WHAT THE TASK ASKS:
Leave the pictures aside. Retype exactly the lines from the top of the data below through the one holding "ATOM 12 O O".

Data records
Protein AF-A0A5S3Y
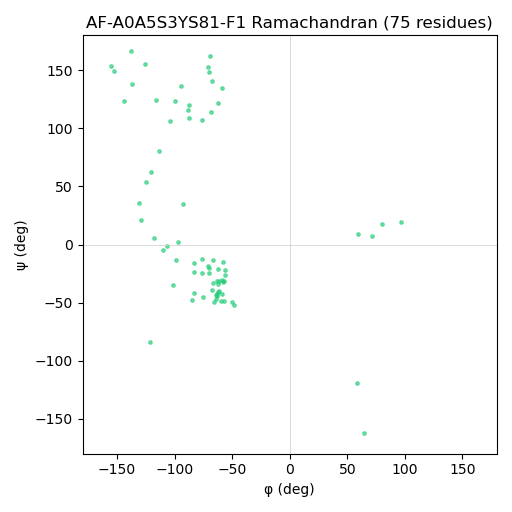S81-F1 (afdb_monomer)

pLDDT: mean 93.89, std 6.51, range [63.44, 98.5]

Structure (mmCIF, N/CA/C
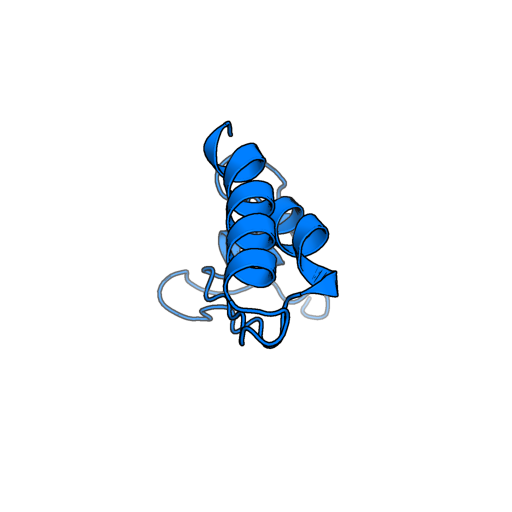/O backbone):
data_AF-A0A5S3YS81-F1
#
_entry.id   AF-A0A5S3YS81-F1
#
loop_
_atom_site.group_PDB
_atom_site.id
_atom_site.type_symbol
_atom_site.label_atom_id
_atom_site.label_alt_id
_atom_site.label_comp_id
_atom_site.label_asym_id
_atom_site.label_entity_id
_atom_site.label_seq_id
_atom_site.pdbx_PDB_ins_code
_atom_site.Cartn_x
_atom_site.Cartn_y
_atom_site.Cartn_z
_atom_site.occupancy
_atom_site.B_iso_or_equiv
_atom_site.auth_seq_id
_atom_site.auth_comp_id
_atom_site.auth_asym_id
_atom_site.auth_atom_id
_atom_site.pdbx_PDB_model_num
ATOM 1 N N . THR A 1 1 ? 11.327 4.660 4.625 1.00 76.38 1 THR A N 1
ATOM 2 C CA . THR A 1 1 ? 11.318 6.111 4.948 1.00 76.38 1 THR A CA 1
ATOM 3 C C . THR A 1 1 ? 10.648 6.356 6.293 1.00 76.38 1 THR A C 1
ATOM 5 O O . THR A 1 1 ? 9.971 5.467 6.797 1.00 76.38 1 THR A O 1
ATOM 8 N N . GLN A 1 2 ? 10.785 7.557 6.875 1.00 84.25 2 GLN A N 1
ATOM 9 C CA . GLN A 1 2 ? 10.059 7.925 8.107 1.00 84.25 2 GLN A CA 1
ATOM 10 C C . GLN A 1 2 ? 8.532 7.818 7.946 1.00 84.25 2 GLN A C 1
ATOM 12 O O . GLN A 1 2 ? 7.845 7.452 8.893 1.00 84.25 2 GLN A O 1
ATOM 17 N N . ILE A 1 3 ? 8.004 8.081 6.744 1.00 85.12 3 ILE A N 1
ATOM 18 C CA . ILE A 1 3 ? 6.573 7.943 6.435 1.00 85.12 3 ILE A CA 1
ATOM 19 C C . ILE A 1 3 ? 6.143 6.473 6.514 1.00 85.12 3 ILE A C 1
ATOM 21 O O . ILE A 1 3 ? 5.207 6.162 7.243 1.00 85.12 3 ILE A O 1
ATOM 25 N N . GLN A 1 4 ? 6.870 5.558 5.863 1.00 83.19 4 GLN A N 1
ATOM 26 C CA . GLN A 1 4 ? 6.572 4.114 5.899 1.00 83.19 4 GLN A CA 1
ATOM 27 C C . GLN A 1 4 ? 6.595 3.530 7.323 1.00 83.19 4 GLN A C 1
ATOM 29 O O . GLN A 1 4 ? 5.845 2.610 7.612 1.00 83.19 4 GLN A O 1
ATOM 34 N N . ALA A 1 5 ? 7.410 4.083 8.228 1.00 89.50 5 ALA A N 1
ATOM 35 C CA . ALA A 1 5 ? 7.470 3.654 9.631 1.00 89.50 5 ALA A CA 1
ATOM 36 C C . ALA A 1 5 ? 6.390 4.291 10.535 1.00 89.50 5 ALA A C 1
ATOM 38 O O . ALA A 1 5 ? 6.185 3.872 11.678 1.00 89.50 5 ALA A O 1
ATOM 39 N N . ARG A 1 6 ? 5.740 5.370 10.087 1.00 95.75 6 ARG A N 1
ATOM 40 C CA . ARG A 1 6 ? 4.710 6.092 10.858 1.00 95.75 6 ARG A CA 1
ATOM 41 C C . ARG A 1 6 ? 3.303 5.740 10.402 1.00 95.75 6 ARG A C 1
ATOM 43 O O . ARG A 1 6 ? 2.418 5.659 11.246 1.00 95.75 6 ARG A O 1
ATOM 50 N N . LEU A 1 7 ? 3.117 5.497 9.107 1.00 96.81 7 LEU A N 1
ATOM 51 C CA . LEU A 1 7 ? 1.816 5.220 8.511 1.00 96.81 7 LEU A CA 1
ATOM 52 C C . LEU A 1 7 ? 1.111 4.007 9.156 1.00 96.81 7 LEU A C 1
ATOM 54 O O . LEU A 1 7 ? -0.023 4.191 9.594 1.00 96.81 7 LEU A O 1
ATOM 58 N N . PRO A 1 8 ? 1.756 2.835 9.352 1.00 97.00 8 PRO A N 1
ATOM 59 C CA . PRO A 1 8 ? 1.112 1.708 10.029 1.00 97.00 8 PRO A CA 1
ATOM 60 C C . PRO A 1 8 ? 0.647 2.025 11.448 1.00 97.00 8 PRO A C 1
ATOM 62 O O . PRO A 1 8 ? -0.474 1.704 11.830 1.00 97.00 8 PRO A O 1
ATOM 65 N N . ARG A 1 9 ? 1.479 2.730 12.223 1.00 97.00 9 ARG A N 1
ATOM 66 C CA . ARG A 1 9 ? 1.131 3.134 13.592 1.00 97.00 9 ARG A CA 1
ATOM 67 C C . ARG A 1 9 ? -0.067 4.079 13
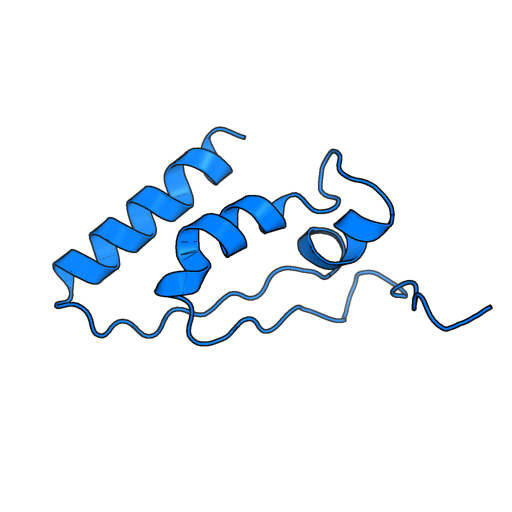.620 1.00 97.00 9 ARG A C 1
ATOM 69 O O . ARG A 1 9 ? -0.948 3.913 14.454 1.00 97.00 9 ARG A O 1
ATOM 76 N N . ALA A 1 10 ? -0.106 5.047 12.706 1.00 97.50 10 ALA A N 1
ATOM 77 C CA . ALA A 1 10 ? -1.222 5.981 12.602 1.00 97.50 10 ALA A CA 1
ATOM 78 C C . ALA A 1 10 ? -2.529 5.268 12.220 1.00 97.50 10 ALA A C 1
ATOM 80 O O . ALA A 1 10 ? -3.558 5.527 12.835 1.00 97.50 10 ALA A O 1
ATOM 81 N N . ILE A 1 11 ? -2.482 4.334 11.265 1.00 97.56 11 ILE A N 1
ATOM 82 C CA . ILE A 1 11 ? -3.659 3.564 10.838 1.00 97.56 11 ILE A CA 1
ATOM 83 C C . ILE A 1 11 ? -4.206 2.710 11.988 1.00 97.56 11 ILE A C 1
ATOM 85 O O . ILE A 1 11 ? -5.404 2.760 12.253 1.00 97.56 11 ILE A O 1
ATOM 89 N N . LYS A 1 12 ? -3.342 2.015 12.745 1.00 97.19 12 LYS A N 1
ATOM 90 C CA . LYS A 1 12 ? -3.783 1.241 13.921 1.00 97.19 12 LYS A CA 1
ATOM 91 C C . LYS A 1 12 ? -4.404 2.120 15.010 1.00 97.19 12 LYS A C 1
ATOM 93 O O . LYS A 1 12 ? -5.340 1.693 15.675 1.00 97.19 12 LYS A O 1
ATOM 98 N N . GLN A 1 13 ? -3.925 3.354 15.179 1.00 97.81 13 GLN A N 1
ATOM 99 C CA . GLN A 1 13 ? -4.550 4.298 16.106 1.00 97.81 13 GLN A CA 1
ATOM 100 C C . GLN A 1 13 ? -5.945 4.728 15.630 1.00 97.81 13 GLN A C 1
ATOM 102 O O . GLN A 1 13 ? -6.851 4.860 16.448 1.00 97.81 13 GLN A O 1
ATOM 107 N N . ILE A 1 14 ? -6.127 4.947 14.324 1.00 97.50 14 ILE A N 1
ATOM 108 C CA . ILE A 1 14 ? -7.434 5.298 13.750 1.00 97.50 14 ILE A CA 1
ATOM 109 C C . ILE A 1 14 ? -8.423 4.142 13.941 1.00 97.50 14 ILE A C 1
ATOM 111 O O . ILE A 1 14 ? -9.512 4.392 14.447 1.00 97.50 14 ILE A O 1
ATOM 115 N N . GLU A 1 15 ? -8.023 2.901 13.639 1.00 96.81 15 GLU A N 1
ATOM 116 C CA . GLU A 1 15 ? -8.820 1.682 13.877 1.00 96.81 15 GLU A CA 1
ATOM 117 C C . GLU A 1 15 ? -9.386 1.635 15.305 1.00 96.81 15 GLU A C 1
ATOM 119 O O . GLU A 1 15 ? -10.592 1.503 15.525 1.00 96.81 15 GLU A O 1
ATOM 124 N N . GLN A 1 16 ? -8.502 1.816 16.291 1.00 96.88 16 GLN A N 1
ATOM 125 C CA . GLN A 1 16 ? -8.872 1.813 17.706 1.00 96.88 16 GLN A CA 1
ATOM 126 C C . GLN A 1 16 ? -9.845 2.945 18.043 1.00 96.88 16 GLN A C 1
ATOM 128 O O . GLN A 1 16 ? -10.808 2.734 18.779 1.00 96.88 1
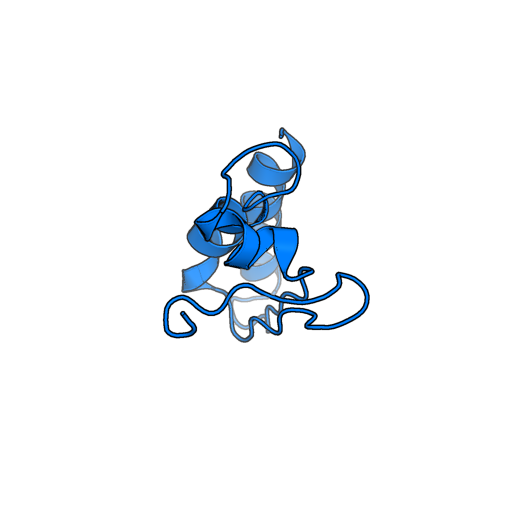6 GLN A O 1
ATOM 133 N N . ASN A 1 17 ? -9.621 4.137 17.488 1.00 96.56 17 ASN A N 1
ATOM 134 C CA . ASN A 1 17 ? -10.439 5.313 17.773 1.00 96.56 17 ASN A CA 1
ATOM 135 C C . ASN A 1 17 ? -11.850 5.227 17.175 1.00 96.56 17 ASN A C 1
ATOM 137 O O . ASN A 1 17 ? -12.753 5.889 17.686 1.00 96.56 17 ASN A O 1
ATOM 141 N N . ILE A 1 18 ? -12.052 4.437 16.118 1.00 95.31 18 ILE A N 1
ATOM 142 C CA . ILE A 1 18 ? -13.372 4.255 15.499 1.00 95.31 18 ILE A CA 1
ATOM 143 C C . ILE A 1 18 ? -14.108 2.994 15.976 1.00 95.31 18 ILE A C 1
ATOM 145 O O . ILE A 1 18 ? -15.219 2.727 15.523 1.00 95.31 18 ILE A O 1
ATOM 149 N N . GLY A 1 19 ? -13.515 2.235 16.903 1.00 93.88 19 GLY A N 1
ATOM 150 C CA . GLY A 1 19 ? -14.162 1.094 17.551 1.00 93.88 19 GLY A CA 1
ATOM 151 C C . GLY A 1 19 ? -13.859 -0.278 16.946 1.00 93.88 19 GLY A C 1
ATOM 152 O O . GLY A 1 19 ? -14.613 -1.210 17.215 1.00 93.88 19 GLY A O 1
ATOM 153 N N . GLY A 1 20 ? -12.778 -0.431 16.173 1.00 92.50 20 GLY A N 1
ATOM 154 C CA . GLY A 1 20 ? -12.276 -1.754 15.776 1.00 92.50 20 GLY A CA 1
ATOM 155 C C . GLY A 1 20 ? -13.009 -2.435 14.611 1.00 92.50 20 GLY A C 1
ATOM 156 O O . GLY A 1 20 ? -12.897 -3.648 14.473 1.00 92.50 20 GLY A O 1
ATOM 157 N N . ASN A 1 21 ? -13.785 -1.682 13.822 1.00 93.12 21 ASN A N 1
ATOM 158 C CA . ASN A 1 21 ? -14.484 -2.166 12.625 1.00 93.12 21 ASN A CA 1
ATOM 159 C C . ASN A 1 21 ? -14.237 -1.245 11.412 1.00 93.12 21 ASN A C 1
ATOM 161 O O . ASN A 1 21 ? -15.161 -0.976 10.635 1.00 93.12 21 ASN A O 1
ATOM 165 N N . MET A 1 22 ? -13.033 -0.679 11.273 1.00 96.56 22 MET A N 1
ATOM 166 C CA . MET A 1 22 ? -12.697 0.068 10.057 1.00 96.56 22 MET A CA 1
ATOM 167 C C . MET A 1 22 ? -12.628 -0.882 8.877 1.00 96.56 22 MET A C 1
ATOM 169 O O . MET A 1 22 ? -12.058 -1.958 8.981 1.00 96.56 22 MET A O 1
ATOM 173 N N . VAL A 1 23 ? -13.125 -0.425 7.730 1.00 97.69 23 VAL A N 1
ATOM 174 C CA . VAL A 1 23 ? -12.754 -1.038 6.458 1.00 97.69 23 VAL A CA 1
ATOM 175 C C . VAL A 1 23 ? -11.485 -0.353 5.961 1.00 97.69 23 VAL A C 1
ATOM 177 O O . VAL A 1 23 ? -11.522 0.811 5.544 1.00 97.69 23 VAL A O 1
ATOM 180 N N . LEU A 1 24 ? -10.361 -1.060 6.007 1.00 97.88 24 LEU A N 1
ATOM 181 C CA . LEU A 1 24 ? -9.073 -0.598 5.509 1.00 97.88 24 LEU A CA 1
ATOM 182 C C . LEU A 1 24 ? -8.805 -1.182 4.122 1.00 97.88 24 LEU A C 1
ATOM 184 O O . LEU A 1 24 ? -8.726 -2.394 3.927 1.00 97.88 24 LEU A O 1
ATOM 188 N N . THR A 1 25 ? -8.575 -0.299 3.152 1.00 98.38 25 THR A N 1
ATOM 189 C CA . THR A 1 25 ? -8.174 -0.686 1.796 1.00 98.38 25 THR A CA 1
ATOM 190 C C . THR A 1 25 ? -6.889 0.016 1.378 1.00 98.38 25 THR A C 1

RESULT OF THIS EXERCISE:
Protein AF-A0A5S3Y
S81-F1 (afdb_monomer)

pLDDT: mean 93.89, std 6.51, range [63.44, 98.5]

Structure (mmCIF, N/CA/C
/O backbone):
data_AF-A0A5S3YS81-F1
#
_entry.id   AF-A0A5S3YS81-F1
#
loop_
_atom_site.group_PDB
_atom_site.id
_atom_site.type_symbol
_atom_site.label_atom_id
_atom_site.label_alt_id
_atom_site.label_comp_id
_atom_site.label_asym_id
_atom_site.label_entity_id
_atom_site.label_seq_id
_atom_site.pdbx_PDB_ins_code
_atom_site.Cartn_x
_atom_site.Cartn_y
_atom_site.Cartn_z
_atom_site.occupancy
_atom_site.B_iso_or_equiv
_atom_site.auth_seq_id
_atom_site.auth_comp_id
_atom_site.auth_asym_id
_atom_site.auth_atom_id
_atom_site.pdbx_PDB_model_num
ATOM 1 N N . THR A 1 1 ? 11.327 4.660 4.625 1.00 76.38 1 THR A N 1
ATOM 2 C CA . THR A 1 1 ? 11.318 6.111 4.948 1.00 76.38 1 THR A CA 1
ATOM 3 C C . THR A 1 1 ? 10.648 6.356 6.293 1.00 76.38 1 THR A C 1
ATOM 5 O O . THR A 1 1 ? 9.971 5.467 6.797 1.00 76.38 1 THR A O 1
ATOM 8 N N . GLN A 1 2 ? 10.785 7.557 6.875 1.00 84.25 2 GLN A N 1
ATOM 9 C CA . GLN A 1 2 ? 10.059 7.925 8.107 1.00 84.25 2 GLN A CA 1
ATOM 10 C C . GLN A 1 2 ? 8.532 7.818 7.946 1.00 84.25 2 GLN A C 1
ATOM 12 O O . GLN A 1 2 ? 7.845 7.452 8.893 1.00 84.25 2 GLN A O 1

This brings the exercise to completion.